- What you are asked to do -
Retype only the lines below from the one with "ATOM 11 C C" to the one with "ATOM 55 C CA", inclusive, skipping every image.

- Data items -
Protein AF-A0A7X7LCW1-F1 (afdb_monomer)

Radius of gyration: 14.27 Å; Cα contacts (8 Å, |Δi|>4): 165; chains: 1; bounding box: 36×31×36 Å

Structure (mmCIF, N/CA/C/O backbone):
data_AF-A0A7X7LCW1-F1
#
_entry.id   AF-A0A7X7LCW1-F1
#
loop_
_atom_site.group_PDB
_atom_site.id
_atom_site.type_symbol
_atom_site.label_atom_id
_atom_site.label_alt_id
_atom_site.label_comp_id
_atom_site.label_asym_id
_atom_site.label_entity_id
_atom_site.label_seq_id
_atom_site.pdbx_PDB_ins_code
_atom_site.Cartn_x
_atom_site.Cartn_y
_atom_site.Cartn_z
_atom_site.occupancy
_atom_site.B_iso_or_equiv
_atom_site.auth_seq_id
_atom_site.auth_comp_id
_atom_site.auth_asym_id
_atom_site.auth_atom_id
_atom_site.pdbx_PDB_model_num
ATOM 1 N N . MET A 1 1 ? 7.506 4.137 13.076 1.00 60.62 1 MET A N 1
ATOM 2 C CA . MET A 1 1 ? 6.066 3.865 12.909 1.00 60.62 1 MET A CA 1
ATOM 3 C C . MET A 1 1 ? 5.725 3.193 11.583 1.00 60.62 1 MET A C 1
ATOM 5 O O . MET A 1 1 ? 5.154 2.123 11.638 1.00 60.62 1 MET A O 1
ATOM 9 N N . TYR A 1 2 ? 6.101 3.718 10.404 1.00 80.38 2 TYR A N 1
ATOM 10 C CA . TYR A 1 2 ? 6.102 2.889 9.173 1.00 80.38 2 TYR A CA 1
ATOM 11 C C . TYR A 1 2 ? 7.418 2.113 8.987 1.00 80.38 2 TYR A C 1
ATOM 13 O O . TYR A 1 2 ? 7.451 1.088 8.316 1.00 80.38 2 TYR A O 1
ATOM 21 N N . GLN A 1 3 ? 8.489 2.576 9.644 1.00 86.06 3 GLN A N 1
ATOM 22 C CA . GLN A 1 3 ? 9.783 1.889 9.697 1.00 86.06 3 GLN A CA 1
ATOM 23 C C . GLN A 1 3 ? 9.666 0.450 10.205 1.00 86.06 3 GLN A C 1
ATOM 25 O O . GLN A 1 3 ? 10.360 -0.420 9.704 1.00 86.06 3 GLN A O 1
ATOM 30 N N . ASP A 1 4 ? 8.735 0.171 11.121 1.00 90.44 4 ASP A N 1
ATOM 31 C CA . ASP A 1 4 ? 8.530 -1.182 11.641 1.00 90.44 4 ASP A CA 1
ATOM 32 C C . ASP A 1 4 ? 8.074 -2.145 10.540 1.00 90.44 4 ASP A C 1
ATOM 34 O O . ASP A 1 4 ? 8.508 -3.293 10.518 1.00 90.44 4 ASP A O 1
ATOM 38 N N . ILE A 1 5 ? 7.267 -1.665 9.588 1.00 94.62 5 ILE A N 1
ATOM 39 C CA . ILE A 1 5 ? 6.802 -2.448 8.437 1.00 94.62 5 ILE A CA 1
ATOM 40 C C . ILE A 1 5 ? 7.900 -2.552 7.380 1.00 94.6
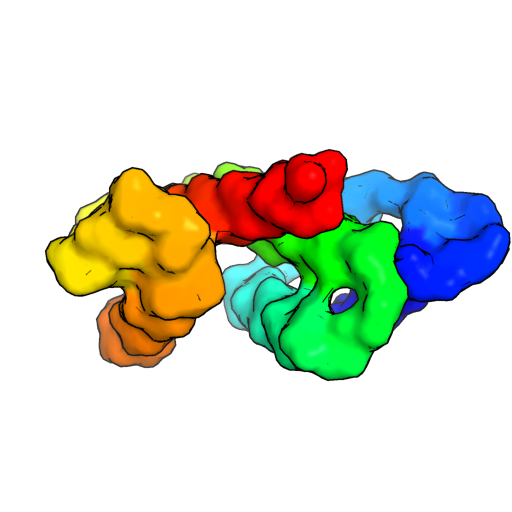2 5 ILE A C 1
ATOM 42 O O . ILE A 1 5 ? 8.079 -3.622 6.808 1.00 94.62 5 ILE A O 1
ATOM 46 N N . ILE A 1 6 ? 8.691 -1.496 7.162 1.00 94.75 6 ILE A N 1
ATOM 47 C CA . ILE A 1 6 ? 9.881 -1.590 6.302 1.00 94.75 6 ILE A CA 1
ATOM 48 C C . ILE A 1 6 ? 10.833 -2.659 6.848 1.00 94.75 6 ILE A C 1
ATOM 50 O O . ILE A 1 6 ? 11.252 -3.520 6.084 1.00 94.75 6 ILE A O 1
ATOM 54 N N . THR A 1 7 ? 11.085 -2.689 8.159 1.00 94.94 7 THR A N 1
ATOM 55 C CA . THR A 1 7 ? 11.860 -3.757 8.808 1.00 94.94 7 THR A CA 1
ATOM 56 C C . THR A 1 7 ? 11.217 -5.127 8.593 1.00 94.94 7 THR A C 1
ATOM 58 O O . THR A 1 7 ? 11.923 -6.076 8.265 1.00 94.94 7 THR A O 1
ATOM 61 N N . THR A 1 8 ? 9.884 -5.249 8.697 1.00 95.81 8 THR A N 1
ATOM 62 C CA . THR A 1 8 ? 9.185 -6.501 8.340 1.00 95.81 8 THR A CA 1
ATOM 63 C C . THR A 1 8 ? 9.467 -6.917 6.901 1.00 95.81 8 THR A C 1
ATOM 65 O O . THR A 1 8 ? 9.602 -8.107 6.627 1.00 95.81 8 THR A O 1
ATOM 68 N N . ILE A 1 9 ? 9.542 -5.963 5.972 1.00 96.38 9 ILE A N 1
ATOM 69 C CA . ILE A 1 9 ? 9.746 -6.225 4.546 1.00 96.38 9 ILE A CA 1
ATOM 70 C C . ILE A 1 9 ? 11.194 -6.625 4.244 1.00 96.38 9 ILE A C 1
ATOM 72 O O . ILE A 1 9 ? 11.387 -7.582 3.494 1.00 96.38 9 ILE A O 1
ATOM 76 N N . THR A 1 10 ? 12.175 -5.915 4.806 1.00 96.31 10 THR A N 1
ATOM 77 C CA . THR A 1 10 ? 13.590 -5.992 4.403 1.00 96.31 10 THR A CA 1
ATOM 78 C C . THR A 1 10 ? 14.457 -6.896 5.272 1.00 96.31 10 THR A C 1
ATOM 80 O O . THR A 1 10 ? 15.552 -7.265 4.849 1.00 96.31 10 THR A O 1
ATOM 83 N N . SER A 1 11 ? 14.008 -7.244 6.482 1.00 95.56 11 SER A N 1
ATOM 84 C CA . SER A 1 11 ? 14.805 -8.037 7.418 1.00 95.56 11 SER A CA 1
ATOM 85 C C . SER A 1 11 ? 15.096 -9.443 6.887 1.00 95.56 11 SER A C 1
ATOM 87 O O . SER A 1 11 ? 14.197 -10.169 6.448 1.00 95.56 11 SER A O 1
ATOM 89 N N . SER A 1 12 ? 16.355 -9.863 7.007 1.00 93.12 12 SER A N 1
ATOM 90 C CA . SER A 1 12 ? 16.770 -11.253 6.811 1.00 93.12 12 SER A CA 1
ATOM 91 C C . SER A 1 12 ? 16.424 -12.149 8.005 1.00 93.12 12 SER A C 1
ATOM 93 O O . SER A 1 12 ? 16.338 -13.360 7.831 1.00 93.12 12 SER A O 1
ATOM 95 N N . ASP A 1 13 ? 16.180 -11.574 9.186 1.00 95.31 13 ASP A N 1
ATOM 96 C CA . ASP A 1 13 ? 15.704 -12.297 10.368 1.00 95.31 13 ASP A CA 1
ATOM 97 C C . ASP A 1 13 ? 14.214 -12.645 10.229 1.00 95.31 13 ASP A C 1
ATOM 99 O O . ASP A 1 13 ? 13.358 -11.755 10.141 1.00 95.31 13 ASP A O 1
ATOM 103 N N . ASP A 1 14 ? 13.922 -13.946 10.232 1.00 91.88 14 ASP A N 1
ATOM 104 C CA . ASP A 1 14 ? 12.590 -14.543 10.144 1.00 91.88 14 ASP A CA 1
ATOM 105 C C . ASP A 1 14 ? 11.634 -14.036 11.228 1.00 91.88 14 ASP A C 1
ATOM 107 O O . ASP A 1 14 ? 10.466 -13.795 10.928 1.00 91.88 14 ASP A O 1
ATOM 111 N N . ALA A 1 15 ? 12.107 -13.810 12.458 1.00 91.88 15 ALA A N 1
ATOM 112 C CA . ALA A 1 15 ? 11.259 -13.337 13.553 1.00 91.88 15 ALA A CA 1
ATOM 
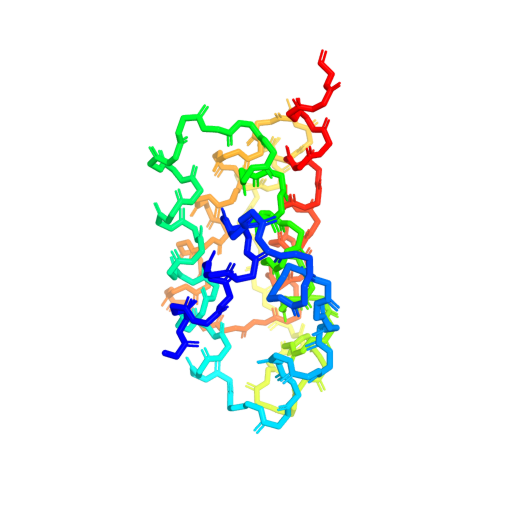113 C C . ALA A 1 15 ? 10.743 -11.911 13.304 1.00 91.88 15 ALA A C 1
ATOM 115 O O . ALA A 1 15 ? 9.607 -11.574 13.635 1.00 91.88 15 ALA A O 1
ATOM 116 N N . LEU A 1 16 ? 11.560 -11.071 12.664 1.00 92.38 16 LEU A N 1
ATOM 117 C CA . LEU A 1 16 ? 11.164 -9.719 12.269 1.00 92.38 16 LEU A CA 1
ATOM 118 C C . LEU A 1 16 ? 10.346 -9.721 10.973 1.00 92.38 16 LEU A C 1
ATOM 120 O O . LEU A 1 16 ? 9.493 -8.847 10.783 1.00 92.38 16 LEU A O 1
ATOM 124 N N . ARG A 1 17 ? 10.597 -10.698 10.091 1.00 92.00 17 ARG A N 1
ATOM 125 C CA . ARG A 1 17 ? 9.981 -10.814 8.766 1.00 92.00 17 ARG A CA 1
ATOM 126 C C . ARG A 1 17 ? 8.578 -11.426 8.797 1.00 92.00 17 ARG A C 1
ATOM 128 O O . ARG A 1 17 ? 7.733 -11.016 7.996 1.00 92.00 17 ARG A O 1
ATOM 135 N N . HIS A 1 18 ? 8.336 -12.392 9.682 1.00 91.12 18 HIS A N 1
ATOM 136 C CA . HIS A 1 18 ? 7.106 -13.190 9.773 1.00 91.12 18 HIS A CA 1
ATOM 137 C C . HIS A 1 18 ? 6.150 -12.658 10.850 1.00 91.12 18 HIS A C 1
ATOM 139 O O . HIS A 1 18 ? 5.689 -13.398 11.714 1.00 91.12 18 HIS A O 1
ATOM 145 N N . ARG A 1 19 ? 5.857 -11.358 10.787 1.00 92.88 19 ARG A N 1
ATOM 146 C
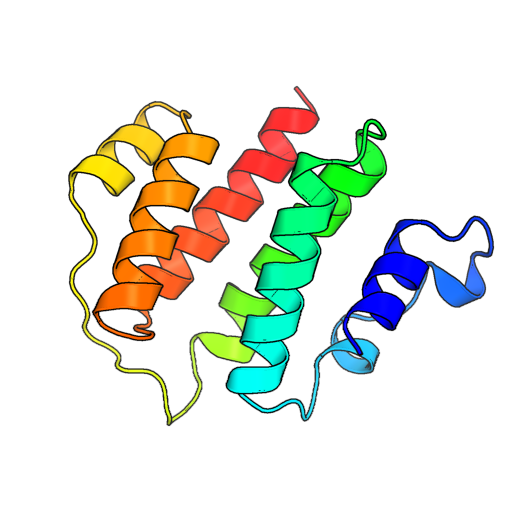 CA . ARG A 1 19 ? 4.846 -10.705 11.628 1.00 92.88 19 ARG A CA 1
ATOM 147 C C . ARG A 1 19 ? 3.519 -10.612 10.893 1.00 92.88 19 ARG A C 1
ATOM 149 O O . ARG A 1 19 ? 3.505 -10.492 9.664 1.00 92.88 19 ARG A O 1
ATOM 156 N N . THR A 1 20 ? 2.419 -10.671 11.633 1.00 92.56 20 THR A N 1
ATOM 157 C CA . THR A 1 20 ? 1.078 -10.612 11.036 1.00 92.56 20 THR A CA 1
ATOM 158 C C . THR A 1 20 ? 0.665 -9.175 10.720 1.00 92.56 20 THR A C 1
ATOM 160 O O . THR A 1 20 ? 1.194 -8.214 11.278 1.00 92.56 20 THR A O 1
ATOM 163 N N . GLU A 1 21 ? -0.291 -9.009 9.807 1.00 92.50 21 GLU A N 1
ATOM 164 C CA . GLU A 1 21 ? -0.874 -7.692 9.521 1.00 92.50 21 GLU A CA 1
ATOM 165 C C . GLU A 1 21 ? -1.586 -7.121 10.753 1.00 92.50 21 GLU A C 1
ATOM 167 O O . GLU A 1 21 ? -1.433 -5.937 11.044 1.00 92.50 21 GLU A O 1
ATOM 172 N N . ASP A 1 22 ? -2.284 -7.968 11.517 1.00 92.94 22 ASP A N 1
ATOM 173 C CA . ASP A 1 22 ? -2.981 -7.588 12.749 1.00 92.94 22 ASP A CA 1
ATOM 174 C C . ASP A 1 22 ? -2.021 -6.975 13.779 1.00 92.94 22 ASP A C 1
ATOM 176 O O . ASP A 1 22 ? -2.240 -5.855 14.236 1.00 92.94 22 ASP A O 1
ATOM 180 N N . GLU A 1 23 ? -0.883 -7.627 14.038 1.00 93.69 23 GLU A N 1
ATOM 181 C CA . GLU A 1 23 ? 0.162 -7.107 14.935 1.00 93.69 23 GLU A CA 1
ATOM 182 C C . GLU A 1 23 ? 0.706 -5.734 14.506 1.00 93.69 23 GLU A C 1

- Exercise answer -
ATOM 11 C C . TYR A 1 2 ? 7.418 2.113 8.987 1.00 80.38 2 TYR A C 1
ATOM 13 O O . TYR A 1 2 ? 7.451 1.088 8.316 1.00 80.38 2 TYR A O 1
ATOM 21 N N . GLN A 1 3 ? 8.489 2.576 9.644 1.00 86.06 3 GLN A N 1
ATOM 22 C CA . GLN A 1 3 ? 9.783 1.889 9.697 1.00 86.06 3 GLN A CA 1
ATOM 23 C C . GLN A 1 3 ? 9.666 0.450 10.205 1.00 86.06 3 GLN A C 1
ATOM 25 O O . GLN A 1 3 ? 10.360 -0.420 9.704 1.00 86.06 3 GLN A O 1
ATOM 30 N N . ASP A 1 4 ? 8.735 0.171 11.121 1.00 90.44 4 ASP A N 1
ATOM 31 C CA . ASP A 1 4 ? 8.530 -1.182 11.641 1.00 90.44 4 ASP A CA 1
ATOM 32 C C . ASP A 1 4 ? 8.074 -2.145 10.540 1.00 90.44 4 ASP A C 1
ATOM 34 O O . ASP A 1 4 ? 8.508 -3.293 10.518 1.00 90.44 4 ASP A O 1
ATOM 38 N N . ILE A 1 5 ? 7.267 -1.665 9.588 1.00 94.62 5 ILE A N 1
ATOM 39 C CA . ILE A 1 5 ? 6.802 -2.448 8.437 1.00 94.62 5 ILE A CA 1
ATOM 40 C C . ILE A 1 5 ? 7.900 -2.552 7.380 1.00 94.6
2 5 ILE A C 1
ATOM 42 O O . ILE A 1 5 ? 8.079 -3.622 6.808 1.00 94.62 5 ILE A O 1
ATOM 46 N N . ILE A 1 6 ? 8.691 -1.496 7.162 1.00 94.75 6 ILE A N 1
ATOM 47 C CA . ILE A 1 6 ? 9.881 -1.590 6.302 1.00 94.75 6 ILE A CA 1
ATOM 48 C C . ILE A 1 6 ? 10.833 -2.659 6.848 1.00 94.75 6 ILE A C 1
ATOM 50 O O . ILE A 1 6 ? 11.252 -3.520 6.084 1.00 94.75 6 ILE A O 1
ATOM 54 N N . THR A 1 7 ? 11.085 -2.689 8.159 1.00 94.94 7 THR A N 1
ATOM 55 C CA . THR A 1 7 ? 11.860 -3.757 8.808 1.00 94.94 7 THR A CA 1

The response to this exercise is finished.